The American officials visiting Pakistan and meeting people from different walks over here have been expressly voicing their astonishment (some even expressed concern) over these double standards. The other day, Peter Lavoy, one of the prominent figures of American National Security system was on a visit to Pakistan. Once I had the opportunity to interact for quite some time with Lavoy when he was heading the US Naval Postgraduate School (US NPS). The occasion was Strategic Dialogue between the US NPS and National Defence University (NDU) of Pakistan. I too was invited to participate. Lot of informal and formal, on the record and off the record discussions took place. The crux of all these discussions throughout, was US-bashing by Pakistanis including those Pakistanis who had been benefitting directly from travel to US or by way of interaction with American institutions, businesses and people.

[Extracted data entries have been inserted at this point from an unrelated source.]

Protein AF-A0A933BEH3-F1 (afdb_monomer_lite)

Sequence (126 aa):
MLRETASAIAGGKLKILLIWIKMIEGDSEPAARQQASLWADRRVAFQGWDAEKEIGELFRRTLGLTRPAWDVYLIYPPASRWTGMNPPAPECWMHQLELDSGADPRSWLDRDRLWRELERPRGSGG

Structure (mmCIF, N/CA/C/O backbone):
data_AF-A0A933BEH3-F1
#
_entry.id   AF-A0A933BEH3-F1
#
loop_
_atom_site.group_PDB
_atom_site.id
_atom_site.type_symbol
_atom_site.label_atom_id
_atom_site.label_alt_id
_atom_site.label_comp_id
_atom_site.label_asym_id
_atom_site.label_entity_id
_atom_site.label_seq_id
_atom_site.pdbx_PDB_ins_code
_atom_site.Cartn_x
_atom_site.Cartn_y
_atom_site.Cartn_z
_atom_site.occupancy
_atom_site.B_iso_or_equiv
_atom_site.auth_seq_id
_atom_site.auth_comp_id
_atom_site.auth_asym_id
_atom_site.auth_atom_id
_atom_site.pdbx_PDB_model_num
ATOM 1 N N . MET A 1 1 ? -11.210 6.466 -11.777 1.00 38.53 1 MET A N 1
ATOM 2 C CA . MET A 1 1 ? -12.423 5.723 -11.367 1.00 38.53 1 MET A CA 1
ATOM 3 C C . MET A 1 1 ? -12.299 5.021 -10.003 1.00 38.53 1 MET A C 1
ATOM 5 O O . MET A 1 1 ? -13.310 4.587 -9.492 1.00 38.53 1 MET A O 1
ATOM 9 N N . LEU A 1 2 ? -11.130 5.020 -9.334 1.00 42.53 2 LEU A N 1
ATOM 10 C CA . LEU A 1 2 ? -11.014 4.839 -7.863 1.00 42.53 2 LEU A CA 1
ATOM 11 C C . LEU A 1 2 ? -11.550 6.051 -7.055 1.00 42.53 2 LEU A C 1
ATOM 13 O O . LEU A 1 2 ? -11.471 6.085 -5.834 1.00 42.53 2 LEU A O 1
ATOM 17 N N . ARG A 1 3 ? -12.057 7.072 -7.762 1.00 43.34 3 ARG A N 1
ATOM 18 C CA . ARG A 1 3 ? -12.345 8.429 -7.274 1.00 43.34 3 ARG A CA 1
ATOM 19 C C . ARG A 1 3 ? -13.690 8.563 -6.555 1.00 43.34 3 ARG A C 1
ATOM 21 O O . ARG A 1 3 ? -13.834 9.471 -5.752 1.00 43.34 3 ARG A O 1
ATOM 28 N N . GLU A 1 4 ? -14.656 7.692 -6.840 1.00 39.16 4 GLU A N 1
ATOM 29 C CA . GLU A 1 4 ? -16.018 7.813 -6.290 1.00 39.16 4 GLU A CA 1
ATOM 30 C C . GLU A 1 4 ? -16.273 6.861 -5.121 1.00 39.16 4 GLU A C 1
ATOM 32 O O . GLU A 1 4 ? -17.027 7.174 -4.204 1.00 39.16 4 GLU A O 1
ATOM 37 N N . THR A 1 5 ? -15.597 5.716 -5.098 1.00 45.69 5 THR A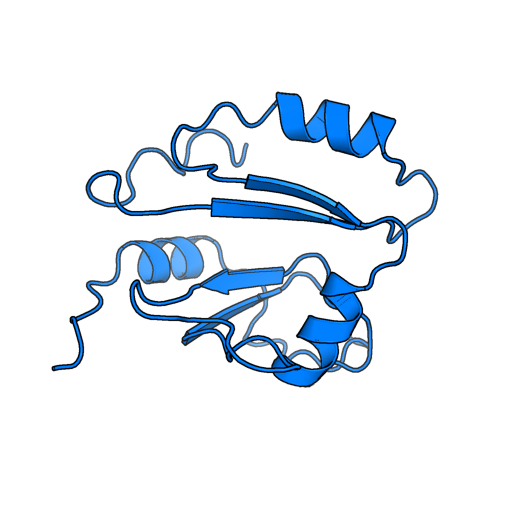 N 1
ATOM 38 C CA . THR A 1 5 ? -15.949 4.617 -4.194 1.00 45.69 5 THR A CA 1
ATOM 39 C C . THR A 1 5 ? -15.533 4.879 -2.755 1.00 45.69 5 THR A C 1
ATOM 41 O O . THR A 1 5 ? -16.093 4.305 -1.837 1.00 45.69 5 THR A O 1
ATOM 44 N N . ALA A 1 6 ? -14.583 5.780 -2.514 1.00 43.53 6 ALA A N 1
ATOM 45 C CA . ALA A 1 6 ? -14.042 5.958 -1.183 1.00 43.53 6 ALA A CA 1
ATOM 46 C C . ALA A 1 6 ? -15.020 6.700 -0.233 1.00 43.53 6 ALA A C 1
ATOM 48 O O . ALA A 1 6 ? -14.859 6.591 0.975 1.00 43.53 6 ALA A O 1
ATOM 49 N N . SER A 1 7 ? -16.025 7.439 -0.715 1.00 43.50 7 SER A N 1
ATOM 50 C CA . SER A 1 7 ? -16.830 8.380 0.099 1.00 43.50 7 SER A CA 1
ATOM 51 C C . SER A 1 7 ? -17.591 7.755 1.291 1.00 43.50 7 SER A C 1
ATOM 53 O O . SER A 1 7 ? -17.898 8.445 2.260 1.00 43.50 7 SER A O 1
ATOM 55 N N . ALA A 1 8 ? -17.849 6.443 1.271 1.00 42.75 8 ALA A N 1
ATOM 56 C CA . ALA A 1 8 ? -18.718 5.774 2.245 1.00 42.75 8 ALA A CA 1
ATOM 57 C C . ALA A 1 8 ? -18.008 5.042 3.414 1.00 42.75 8 ALA A C 1
ATOM 59 O O . ALA A 1 8 ? -18.689 4.482 4.268 1.00 42.75 8 ALA A O 1
ATOM 60 N N . ILE A 1 9 ? -16.669 5.083 3.533 1.00 49.34 9 ILE A N 1
ATOM 61 C CA . ILE A 1 9 ? -15.979 4.399 4.650 1.00 49.34 9 ILE A CA 1
ATOM 62 C C . ILE A 1 9 ? -16.169 5.187 5.953 1.00 49.34 9 ILE A C 1
ATOM 64 O O . ILE A 1 9 ? -15.518 6.211 6.181 1.00 49.34 9 ILE A O 1
ATOM 68 N N . ALA A 1 10 ? -17.068 4.667 6.789 1.00 46.16 10 ALA A N 1
ATOM 69 C CA . ALA A 1 10 ? -17.284 4.903 8.217 1.00 46.16 10 ALA A CA 1
ATOM 70 C C . ALA A 1 10 ? -16.494 6.069 8.863 1.00 46.16 10 ALA A C 1
ATOM 72 O O . ALA A 1 10 ? -15.386 5.921 9.385 1.00 46.16 10 ALA A O 1
ATOM 73 N N . GLY A 1 11 ? -17.132 7.242 8.919 1.00 52.50 11 GLY A N 1
ATOM 74 C CA . GLY A 1 11 ? -16.940 8.212 10.006 1.00 52.50 11 GLY A CA 1
ATOM 75 C C . GLY A 1 11 ? -15.590 8.933 10.091 1.00 52.50 11 GLY A C 1
ATOM 76 O O . GLY A 1 11 ? -15.212 9.357 11.180 1.00 52.50 11 GLY A O 1
ATOM 77 N N . GLY A 1 12 ? -14.842 9.068 8.990 1.00 60.28 12 GLY A N 1
ATOM 78 C CA . GLY A 1 12 ? -13.647 9.929 8.934 1.00 60.28 12 GLY A CA 1
ATOM 79 C C . GLY A 1 12 ? -12.428 9.441 9.732 1.00 60.28 12 GLY A C 1
ATOM 80 O O . GLY A 1 12 ? -11.456 10.185 9.871 1.00 60.28 12 GLY A O 1
ATOM 81 N N . LYS A 1 13 ? -12.451 8.203 10.247 1.00 78.06 13 LYS A N 1
ATOM 82 C CA . LYS A 1 13 ? -11.338 7.614 11.018 1.00 78.06 13 LYS A CA 1
ATOM 83 C C . LYS A 1 13 ? -10.267 6.956 10.149 1.00 78.06 13 LYS A C 1
ATOM 85 O O . LYS A 1 13 ? -9.156 6.742 10.625 1.00 78.06 13 LYS A O 1
ATOM 90 N N . LEU A 1 14 ? -10.580 6.646 8.890 1.00 86.50 14 LEU A N 1
ATOM 91 C CA . LEU A 1 14 ? -9.597 6.108 7.958 1.00 86.50 14 LEU A CA 1
ATOM 92 C C . LEU A 1 14 ? -8.527 7.166 7.662 1.00 86.50 14 LEU A C 1
ATOM 94 O O . LEU A 1 14 ? -8.841 8.300 7.298 1.00 86.50 14 LEU A O 1
ATOM 98 N N . LYS A 1 15 ? -7.263 6.766 7.788 1.00 90.19 15 LYS A N 1
ATOM 99 C CA . LYS A 1 15 ? -6.102 7.530 7.340 1.00 90.19 15 LYS A CA 1
ATOM 100 C C . LYS A 1 15 ? -5.375 6.720 6.277 1.00 90.19 15 LYS A C 1
ATOM 102 O O . LYS A 1 15 ? -5.140 5.532 6.461 1.00 90.19 15 LYS A O 1
ATOM 107 N N . ILE A 1 16 ? -5.056 7.370 5.167 1.00 92.19 16 ILE A N 1
ATOM 108 C CA . ILE A 1 16 ? -4.398 6.775 4.010 1.00 92.19 16 ILE A CA 1
ATOM 109 C C . ILE A 1 16 ? -2.991 7.359 3.930 1.00 92.19 16 ILE A C 1
ATOM 111 O O . ILE A 1 16 ? -2.814 8.580 3.961 1.00 92.19 16 ILE A O 1
ATOM 115 N N . LEU A 1 17 ? -2.004 6.476 3.831 1.00 93.94 17 LEU A N 1
ATOM 116 C CA . LEU A 1 17 ? -0.632 6.815 3.489 1.00 93.94 17 LEU A CA 1
ATOM 117 C C . LEU A 1 17 ? -0.391 6.258 2.086 1.00 93.94 17 LEU A C 1
ATOM 119 O O . LEU A 1 17 ? -0.532 5.053 1.884 1.00 93.94 17 LEU A O 1
ATOM 123 N N . LEU A 1 18 ? -0.075 7.124 1.124 1.00 95.25 18 LEU A N 1
ATOM 124 C CA . LEU A 1 18 ? 0.267 6.713 -0.239 1.00 95.25 18 LEU A CA 1
ATOM 125 C C . LEU A 1 18 ? 1.762 6.900 -0.470 1.00 95.25 18 LEU A C 1
ATOM 127 O O . LEU A 1 18 ? 2.277 8.008 -0.337 1.00 95.25 18 LEU A O 1
ATOM 131 N N . ILE A 1 19 ? 2.451 5.825 -0.836 1.00 96.31 19 ILE A N 1
ATOM 132 C CA . ILE A 1 19 ? 3.865 5.868 -1.201 1.00 96.31 19 ILE A CA 1
ATOM 133 C C . ILE A 1 19 ? 3.973 5.514 -2.678 1.00 96.31 19 ILE A C 1
ATOM 135 O O . ILE A 1 19 ? 3.570 4.431 -3.097 1.00 96.31 19 ILE A O 1
ATOM 139 N N . TRP A 1 20 ? 4.487 6.453 -3.458 1.00 96.12 20 TRP A N 1
ATOM 140 C CA . TRP A 1 20 ? 4.762 6.300 -4.877 1.00 96.12 20 TRP A CA 1
ATOM 141 C C . TRP A 1 20 ? 6.189 5.771 -5.025 1.00 96.12 20 TRP A C 1
ATOM 143 O O . TRP A 1 20 ? 7.115 6.391 -4.506 1.00 96.12 20 TRP A O 1
ATOM 153 N N . ILE A 1 21 ? 6.370 4.638 -5.701 1.00 95.31 21 ILE A N 1
ATOM 154 C CA . ILE A 1 21 ? 7.665 3.951 -5.805 1.00 95.31 21 ILE A CA 1
ATOM 155 C C . ILE A 1 21 ? 8.105 3.914 -7.267 1.00 95.31 21 ILE A C 1
ATOM 157 O O . ILE A 1 21 ? 7.292 3.650 -8.149 1.00 95.31 21 ILE A O 1
ATOM 161 N N . LYS A 1 22 ? 9.397 4.140 -7.523 1.00 94.19 22 LYS A N 1
ATOM 162 C CA . LYS A 1 22 ? 9.984 4.092 -8.869 1.00 94.19 22 LYS A CA 1
ATOM 163 C C . LYS A 1 22 ? 10.157 2.664 -9.397 1.00 94.19 22 LYS A C 1
ATOM 165 O O . LYS A 1 22 ? 11.267 2.142 -9.360 1.00 94.19 22 LYS A O 1
ATOM 170 N N . MET A 1 23 ? 9.118 2.001 -9.888 1.00 92.50 23 MET A N 1
ATOM 171 C CA . MET A 1 23 ? 9.186 0.575 -10.230 1.00 92.50 23 MET A CA 1
ATOM 172 C C . MET A 1 23 ? 9.503 0.290 -11.692 1.00 92.50 23 MET A C 1
ATOM 174 O O . MET A 1 23 ? 10.316 -0.602 -11.956 1.00 92.50 23 MET A O 1
ATOM 178 N N . ILE A 1 24 ? 8.928 1.060 -12.611 1.00 90.31 24 ILE A N 1
ATOM 179 C CA . ILE A 1 24 ? 9.071 0.864 -14.055 1.00 90.31 24 ILE A CA 1
ATOM 180 C C . ILE A 1 24 ? 9.730 2.064 -14.739 1.00 90.31 24 ILE A C 1
ATOM 182 O O . ILE A 1 24 ? 9.905 3.140 -14.162 1.00 90.31 24 ILE A O 1
ATOM 186 N N . GLU A 1 25 ? 10.137 1.865 -15.992 1.00 89.69 25 GLU A N 1
ATOM 187 C CA . GLU A 1 25 ? 10.628 2.955 -16.829 1.00 89.69 25 GLU A CA 1
ATOM 188 C C . GLU A 1 25 ? 9.539 4.025 -16.998 1.00 89.69 25 GLU A C 1
ATOM 190 O O . GLU A 1 25 ? 8.380 3.719 -17.265 1.00 89.69 25 GLU A O 1
ATOM 195 N N . GLY A 1 26 ? 9.919 5.290 -16.812 1.00 88.31 26 GLY A N 1
ATOM 196 C CA . GLY A 1 26 ? 8.991 6.424 -16.813 1.00 88.31 26 GLY A CA 1
ATOM 197 C C . GLY A 1 26 ? 8.520 6.856 -15.422 1.00 88.31 26 GLY A C 1
ATOM 198 O O . GLY A 1 26 ? 8.109 8.011 -15.268 1.00 88.31 26 GLY A O 1
ATOM 199 N N . ASP A 1 27 ? 8.666 6.015 -14.392 1.00 93.94 27 ASP A N 1
ATOM 200 C CA . ASP A 1 27 ? 8.393 6.444 -13.022 1.00 93.94 27 ASP A CA 1
ATOM 201 C C . ASP A 1 27 ? 9.404 7.511 -12.585 1.00 93.94 27 ASP A C 1
ATOM 203 O O . ASP A 1 27 ? 10.628 7.359 -12.680 1.00 93.94 27 ASP A O 1
ATOM 207 N N . SER A 1 28 ? 8.877 8.628 -12.094 1.00 96.56 28 SER A N 1
ATOM 208 C CA . SER A 1 28 ? 9.665 9.786 -11.689 1.00 96.56 28 SER A CA 1
ATOM 209 C C . SER A 1 28 ? 8.931 10.593 -10.628 1.00 96.56 28 SER A C 1
ATOM 211 O O . SER A 1 28 ? 7.701 10.570 -10.555 1.00 96.56 28 SER A O 1
ATOM 213 N N . GLU A 1 29 ? 9.675 11.362 -9.834 1.00 96.62 29 GLU A N 1
ATOM 214 C CA . GLU A 1 29 ? 9.072 12.235 -8.829 1.00 96.62 29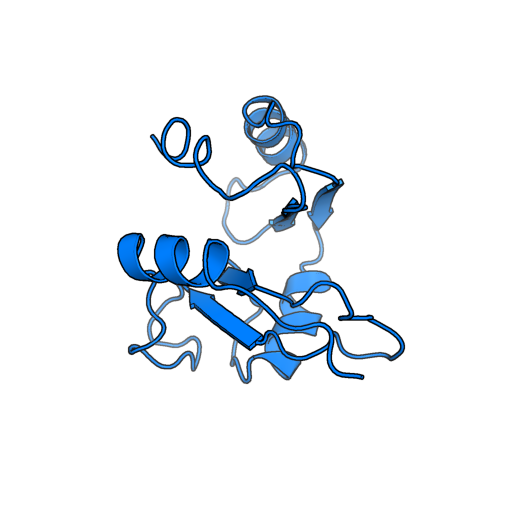 GLU A CA 1
ATOM 215 C C . GLU A 1 29 ? 8.069 13.237 -9.436 1.00 96.62 29 GLU A C 1
ATOM 217 O O . GLU A 1 29 ? 6.986 13.391 -8.870 1.00 96.62 29 GLU A O 1
ATOM 222 N N . PRO A 1 30 ? 8.332 13.890 -10.590 1.00 96.88 30 PRO A N 1
ATOM 223 C CA . PRO A 1 30 ? 7.338 14.760 -11.214 1.00 96.88 30 PRO A CA 1
ATOM 224 C C . PRO A 1 30 ? 6.048 14.025 -11.600 1.00 96.88 30 PRO A C 1
ATOM 226 O O . PRO A 1 30 ? 4.960 14.541 -11.341 1.00 96.88 30 PRO A O 1
ATOM 229 N N . ALA A 1 31 ? 6.149 12.815 -12.164 1.00 94.88 31 ALA A N 1
ATOM 230 C CA . ALA A 1 31 ? 4.980 12.002 -12.503 1.00 94.88 31 ALA A CA 1
ATOM 231 C C . ALA A 1 31 ? 4.202 11.584 -11.243 1.00 94.88 31 ALA A C 1
ATOM 233 O O . ALA A 1 31 ? 2.978 11.727 -11.195 1.00 94.88 31 ALA A O 1
ATOM 234 N N . ALA A 1 32 ? 4.907 11.161 -10.190 1.00 94.56 32 ALA A N 1
ATOM 235 C CA . ALA A 1 32 ? 4.314 10.833 -8.898 1.00 94.56 32 ALA A CA 1
ATOM 236 C C . ALA A 1 32 ? 3.608 12.041 -8.270 1.00 94.56 32 ALA A C 1
ATOM 238 O O . ALA A 1 32 ? 2.467 11.921 -7.835 1.00 94.56 32 ALA A O 1
ATOM 239 N N . ARG A 1 33 ? 4.226 13.229 -8.283 1.00 93.44 33 ARG A N 1
ATOM 240 C CA . ARG A 1 33 ? 3.613 14.478 -7.796 1.00 93.44 33 ARG A CA 1
ATOM 241 C C . ARG A 1 33 ? 2.366 14.853 -8.598 1.00 93.44 33 ARG A C 1
ATOM 243 O O . ARG A 1 33 ? 1.366 15.267 -8.011 1.00 93.44 33 ARG A O 1
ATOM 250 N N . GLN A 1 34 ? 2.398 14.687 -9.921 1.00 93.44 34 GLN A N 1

Even earlier, when an American philanthropist, Terry Wald, visited one of the renowned hospitals of Pakistan to take along with him to the US, children afflicted with serious burns, he asked me the same question: “Why the people of Pakistan hate the people of America who want to help Pakistanis out of their different crises including the one for which I’m here in Pakistan along with globally famous American doctor, Dr. Geoff Williams”.
I wish I were an uncivilized person. Had it been so, I could have concocted a number of sour replies and hurled on the tender-hearted philanthropist and free-treatment-rendering American doctor. But I was left speechless on these double standards of ours which are painting a wrong image of our society in this world of peaceful co-existence even worse than the image of being a terrorism-infested country.
Of course, there is no reason to create bad blood and rifts between the people of any two countries in general and between the people of the US and Pakistan in particular. People are usually at variance from the governments including the highly democratic governments. If the establishment or government of any country has jingoistic designs against any state including Pakistan, there are different mechanisms available to deal with such situations through our Foreign Office, emissaries, global forums and international media. But there is no sense in maintaining a hypocritical posture that is doing no harm to anyone other than to ourselves.
=====================================
As the last line indicates, this hypocritical stance described by the author only harms Pakistan, not anybody else. And yet we persist in doing so, constantly. Why?